■ **About this task**: An exact copy of the data is needed, one that excludes all pictures.

■ **Given data**:
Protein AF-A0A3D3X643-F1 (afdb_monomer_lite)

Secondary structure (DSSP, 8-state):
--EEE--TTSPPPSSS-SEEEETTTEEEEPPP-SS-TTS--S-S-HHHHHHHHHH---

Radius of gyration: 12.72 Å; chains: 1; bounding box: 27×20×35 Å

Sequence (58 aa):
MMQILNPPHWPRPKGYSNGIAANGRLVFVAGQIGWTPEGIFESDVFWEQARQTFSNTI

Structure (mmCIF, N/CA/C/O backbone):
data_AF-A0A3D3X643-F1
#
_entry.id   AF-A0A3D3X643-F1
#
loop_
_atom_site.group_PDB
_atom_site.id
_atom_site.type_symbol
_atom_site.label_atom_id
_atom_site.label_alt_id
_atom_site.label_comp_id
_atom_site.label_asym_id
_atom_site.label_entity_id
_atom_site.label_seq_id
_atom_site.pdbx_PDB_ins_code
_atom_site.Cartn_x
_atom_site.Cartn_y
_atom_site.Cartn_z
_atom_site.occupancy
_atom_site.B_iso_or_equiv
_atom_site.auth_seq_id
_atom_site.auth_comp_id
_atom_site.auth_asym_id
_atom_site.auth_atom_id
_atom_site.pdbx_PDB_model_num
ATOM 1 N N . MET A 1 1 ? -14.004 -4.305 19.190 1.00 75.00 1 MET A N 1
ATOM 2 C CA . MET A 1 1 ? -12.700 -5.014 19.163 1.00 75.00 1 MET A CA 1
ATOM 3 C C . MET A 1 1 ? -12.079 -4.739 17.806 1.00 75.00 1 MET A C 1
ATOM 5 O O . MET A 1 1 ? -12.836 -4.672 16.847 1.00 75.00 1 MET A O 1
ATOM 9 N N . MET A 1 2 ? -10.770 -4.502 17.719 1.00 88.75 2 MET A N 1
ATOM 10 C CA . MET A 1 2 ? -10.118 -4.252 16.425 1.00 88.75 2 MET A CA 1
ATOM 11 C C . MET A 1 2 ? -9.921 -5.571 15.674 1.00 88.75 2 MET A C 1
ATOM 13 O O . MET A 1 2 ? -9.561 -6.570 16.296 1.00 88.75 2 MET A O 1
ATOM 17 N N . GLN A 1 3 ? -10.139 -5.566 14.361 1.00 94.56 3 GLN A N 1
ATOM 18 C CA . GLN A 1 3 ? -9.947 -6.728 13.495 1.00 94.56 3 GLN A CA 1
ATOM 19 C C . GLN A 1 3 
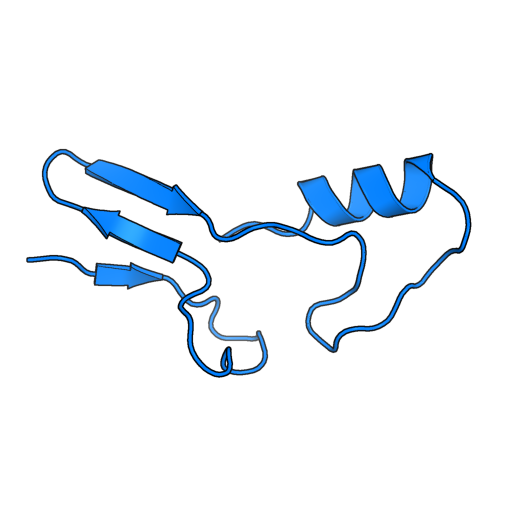? -8.772 -6.486 12.546 1.00 94.56 3 GLN A C 1
ATOM 21 O O . GLN A 1 3 ? -8.709 -5.460 11.873 1.00 94.56 3 GLN A O 1
ATOM 26 N N . ILE A 1 4 ? -7.858 -7.454 12.480 1.00 94.88 4 ILE A N 1
ATOM 27 C CA . ILE A 1 4 ? -6.761 -7.462 11.509 1.00 94.88 4 ILE A CA 1
ATOM 28 C C . ILE A 1 4 ? -7.312 -7.834 10.132 1.00 94.88 4 ILE A C 1
ATOM 30 O O . ILE A 1 4 ? -8.025 -8.829 9.998 1.00 94.88 4 ILE A O 1
ATOM 34 N N . LEU A 1 5 ? -6.952 -7.048 9.120 1.00 94.19 5 LEU A N 1
ATOM 35 C CA . LEU A 1 5 ? -7.291 -7.275 7.720 1.00 94.19 5 LEU A CA 1
ATOM 36 C C . LEU A 1 5 ? -6.016 -7.666 6.974 1.00 94.19 5 LEU A C 1
ATOM 38 O O . LEU A 1 5 ? -5.167 -6.824 6.696 1.00 94.19 5 LEU A O 1
ATOM 42 N N . ASN A 1 6 ? -5.865 -8.955 6.683 1.00 93.75 6 ASN A N 1
ATOM 43 C CA . ASN A 1 6 ? -4.804 -9.471 5.824 1.00 93.75 6 ASN A CA 1
ATOM 44 C C . ASN A 1 6 ? -5.462 -10.282 4.699 1.00 93.75 6 ASN A C 1
ATOM 46 O O . ASN A 1 6 ? -6.188 -11.229 5.022 1.00 93.75 6 ASN A O 1
ATOM 50 N N . PRO A 1 7 ? -5.228 -9.953 3.414 1.00 90.12 7 PRO A N 1
ATOM 51 C CA . PRO A 1 7 ? -5.784 -10.725 2.313 1.00 90.12 7 PRO A CA 1
ATOM 52 C C . PRO A 1 7 ? -5.303 -12.183 2.386 1.00 90.12 7 PRO A C 1
ATOM 54 O O . PRO A 1 7 ? -4.109 -12.419 2.580 1.00 90.12 7 PRO A O 1
ATOM 57 N N . PRO A 1 8 ? -6.197 -13.174 2.233 1.00 86.88 8 PRO A N 1
ATOM 58 C CA . PRO A 1 8 ? -5.884 -14.579 2.507 1.00 86.88 8 PRO A CA 1
ATOM 59 C C . PRO A 1 8 ? -4.804 -15.175 1.593 1.00 86.88 8 PRO A C 1
ATOM 61 O O . PRO A 1 8 ? -4.178 -16.164 1.961 1.00 86.88 8 PRO A O 1
ATOM 64 N N . HIS A 1 9 ? -4.570 -14.581 0.422 1.00 87.12 9 HIS A N 1
ATOM 65 C CA . HIS A 1 9 ? -3.583 -15.053 -0.553 1.00 87.12 9 HIS A CA 1
ATOM 66 C C . HIS A 1 9 ? -2.266 -14.277 -0.520 1.00 87.12 9 HIS A C 1
ATOM 68 O O . HIS A 1 9 ? -1.356 -14.596 -1.275 1.00 87.12 9 HIS A O 1
ATOM 74 N N . TRP A 1 10 ? -2.154 -13.258 0.332 1.00 91.44 10 TRP A N 1
ATOM 75 C CA . TRP A 1 10 ? -0.934 -12.469 0.424 1.00 91.44 10 TRP A CA 1
ATOM 76 C C . TRP A 1 10 ? 0.048 -13.100 1.409 1.00 91.44 10 TRP A C 1
ATOM 78 O O . TRP A 1 10 ? -0.370 -13.669 2.426 1.00 91.44 10 TRP A O 1
ATOM 88 N N . PRO A 1 11 ? 1.363 -12.956 1.174 1.00 92.25 11 PRO A N 1
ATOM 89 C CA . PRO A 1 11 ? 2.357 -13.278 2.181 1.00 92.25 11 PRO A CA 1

■ **Written answer**:
Protein AF-A0A3D3X643-F1 (afdb_monomer_lite)

Secondary structure (DSSP, 8-state):
--EEE--TTSPPPSSS-SEEEETTTEEEEPPP-SS-TTS--S-S-HHHHHHHHHH---

Radius of gyration: 12.72 Å; chains: 1; bounding box: 27×20×35 Å

Sequence (58 aa):
MMQILNPPHWPRPKGYSNGIAANGRLVFVAGQIGWTPEGIFESDVFWEQARQTFSNTI

Structure (mmCIF, N/CA/C/O backbone):
data_AF-A0A3D3X643-F1
#
_entry.id   AF-A0A3D3X643-F1
#
loop_
_atom_site.group_PDB
_atom_site.id
_atom_site.type_symbol
_atom_site.label_atom_id
_atom_site.label_alt_id
_atom_site.label_comp_id
_atom_site.label_asym_id
_atom_site.label_entity_id
_atom_site.label_seq_id
_atom_site.pdbx_PDB_ins_code
_atom_site.Cartn_x
_atom_site.Cartn_y
_atom_site.Cartn_z
_atom_site.occupancy
_atom_site.B_iso_or_equiv
_atom_site.auth_seq_id
_atom_site.auth_comp_id
_atom_site.auth_asym_id
_atom_site.auth_atom_id
_atom_site.pdbx_PDB_model_num
ATOM 1 N N . MET A 1 1 ? -14.004 -4.305 19.190 1.00 75.00 1 MET A N 1
ATOM 2 C CA . MET A 1 1 ? -12.700 -5.014 19.163 1.00 75.00 1 MET A CA 1
ATOM 3 C C . MET A 1 1 ? -12.079 -4.739 17.806 1.00 75.00 1 MET A C 1
ATOM 5 O O . MET A 1 1 ? -12.836 -4.672 16.847 1.00 75.00 1 MET A O 1
ATOM 9 N N . MET A 1 2 ? -10.770 -4.502 17.719 1.00 88.75 2 MET A N 1
ATOM 10 C CA . MET A 1 2 ? -10.118 -4.252 16.425 1.00 88.75 2 MET A CA 1
ATOM 11 C C . MET A 1 2 ? -9.921 -5.571 15.674 1.00 88.75 2 MET A C 1
ATOM 13 O O . MET A 1 2 ? -9.561 -6.570 16.296 1.00 88.75 2 MET A O 1
ATOM 17 N N . GLN A 1 3 ? -10.139 -5.566 14.361 1.00 94.56 3 GLN A N 1
ATOM 18 C CA . GLN A 1 3 ? -9.947 -6.728 13.495 1.00 94.56 3 GLN A CA 1
ATOM 19 C C . GLN A 1 3 
? -8.772 -6.486 12.546 1.00 94.56 3 GLN A C 1
ATOM 21 O O . GLN A 1 3 ? -8.709 -5.460 11.873 1.00 94.56 3 GLN A O 1
ATOM 26 N N . ILE A 1 4 ? -7.858 -7.454 12.480 1.00 94.88 4 ILE A N 1
ATOM 27 C CA . ILE A 1 4 ? -6.761 -7.462 11.509 1.00 94.88 4 ILE A CA 1
ATOM 28 C C . ILE A 1 4 ? -7.312 -7.834 10.132 1.00 94.88 4 ILE A C 1
ATOM 30 O O . ILE A 1 4 ? -8.025 -8.829 9.998 1.00 94.88 4 ILE A O 1
ATOM 34 N N . LEU A 1 5 ? -6.952 -7.048 9.120 1.00 94.19 5 LEU A N 1
ATOM 35 C CA . LEU A 1 5 ? -7.291 -7.275 7.720 1.00 94.19 5 LEU A CA 1
ATOM 36 C C . LEU A 1 5 ? -6.016 -7.666 6.974 1.00 94.19 5 LEU A C 1
ATOM 38 O O . LEU A 1 5 ? -5.167 -6.824 6.696 1.00 94.19 5 LEU A O 1
ATOM 42 N N . ASN A 1 6 ? -5.865 -8.955 6.683 1.00 93.75 6 ASN A N 1
ATOM 43 C CA . ASN A 1 6 ? -4.804 -9.471 5.824 1.00 93.75 6 ASN A CA 1
ATOM 44 C C . ASN A 1 6 ? -5.462 -10.282 4.699 1.00 93.75 6 ASN A C 1
ATOM 46 O O . ASN A 1 6 ? -6.188 -11.229 5.022 1.00 93.75 6 ASN A O 1
ATOM 50 N N . PRO A 1 7 ? -5.228 -9.953 3.414 1.00 90.12 7 PRO A N 1
ATOM 51 C CA . PRO A 1 7 ? -5.784 -10.725 2.313 1.00 90.12 7 PRO A CA 1
ATOM 52 C C . PRO A 1 7 ? -5.303 -12.183 2.386 1.00 90.12 7 PRO A C 1
ATOM 54 O O . PRO A 1 7 ? -4.109 -12.419 2.580 1.00 90.12 7 PRO A O 1
ATOM 57 N N . PRO A 1 8 ? -6.197 -13.174 2.233 1.00 86.88 8 PRO A N 1
ATOM 58 C CA . PRO A 1 8 ? -5.884 -14.579 2.507 1.00 86.88 8 PRO A CA 1
ATOM 59 C C . PRO A 1 8 ? -4.804 -15.175 1.593 1.00 86.88 8 PRO A C 1
ATOM 61 O O . PRO A 1 8 ? -4.178 -16.164 1.961 1.00 86.88 8 PRO A O 1
ATOM 64 N N . HIS A 1 9 ? -4.570 -14.581 0.422 1.00 87.12 9 HIS A N 1
ATOM 65 C CA . HIS A 1 9 ? -3.583 -15.053 -0.553 1.00 87.12 9 HIS A CA 1
ATOM 66 C C . HIS A 1 9 ? -2.266 -14.277 -0.520 1.00 87.12 9 HIS A C 1
ATOM 68 O O . HIS A 1 9 ? -1.356 -14.596 -1.275 1.00 87.12 9 HIS A O 1
ATOM 74 N N . TRP A 1 10 ? -2.154 -13.258 0.332 1.00 91.44 10 TRP A N 1
ATOM 75 C CA . TRP A 1 10 ? -0.934 -12.469 0.424 1.00 91.44 10 TRP A CA 1
ATOM 76 C C . TRP A 1 10 ? 0.048 -13.100 1.409 1.00 91.44 10 TRP A C 1
ATOM 78 O O . TRP A 1 10 ? -0.370 -13.669 2.426 1.00 91.44 10 TRP A O 1
ATOM 88 N N . PRO A 1 11 ? 1.363 -12.956 1.174 1.00 92.25 11 PRO A N 1
ATOM 89 C CA . PRO A 1 11 ? 2.357 -13.278 2.181 1.00 92.25 11 PRO A CA 1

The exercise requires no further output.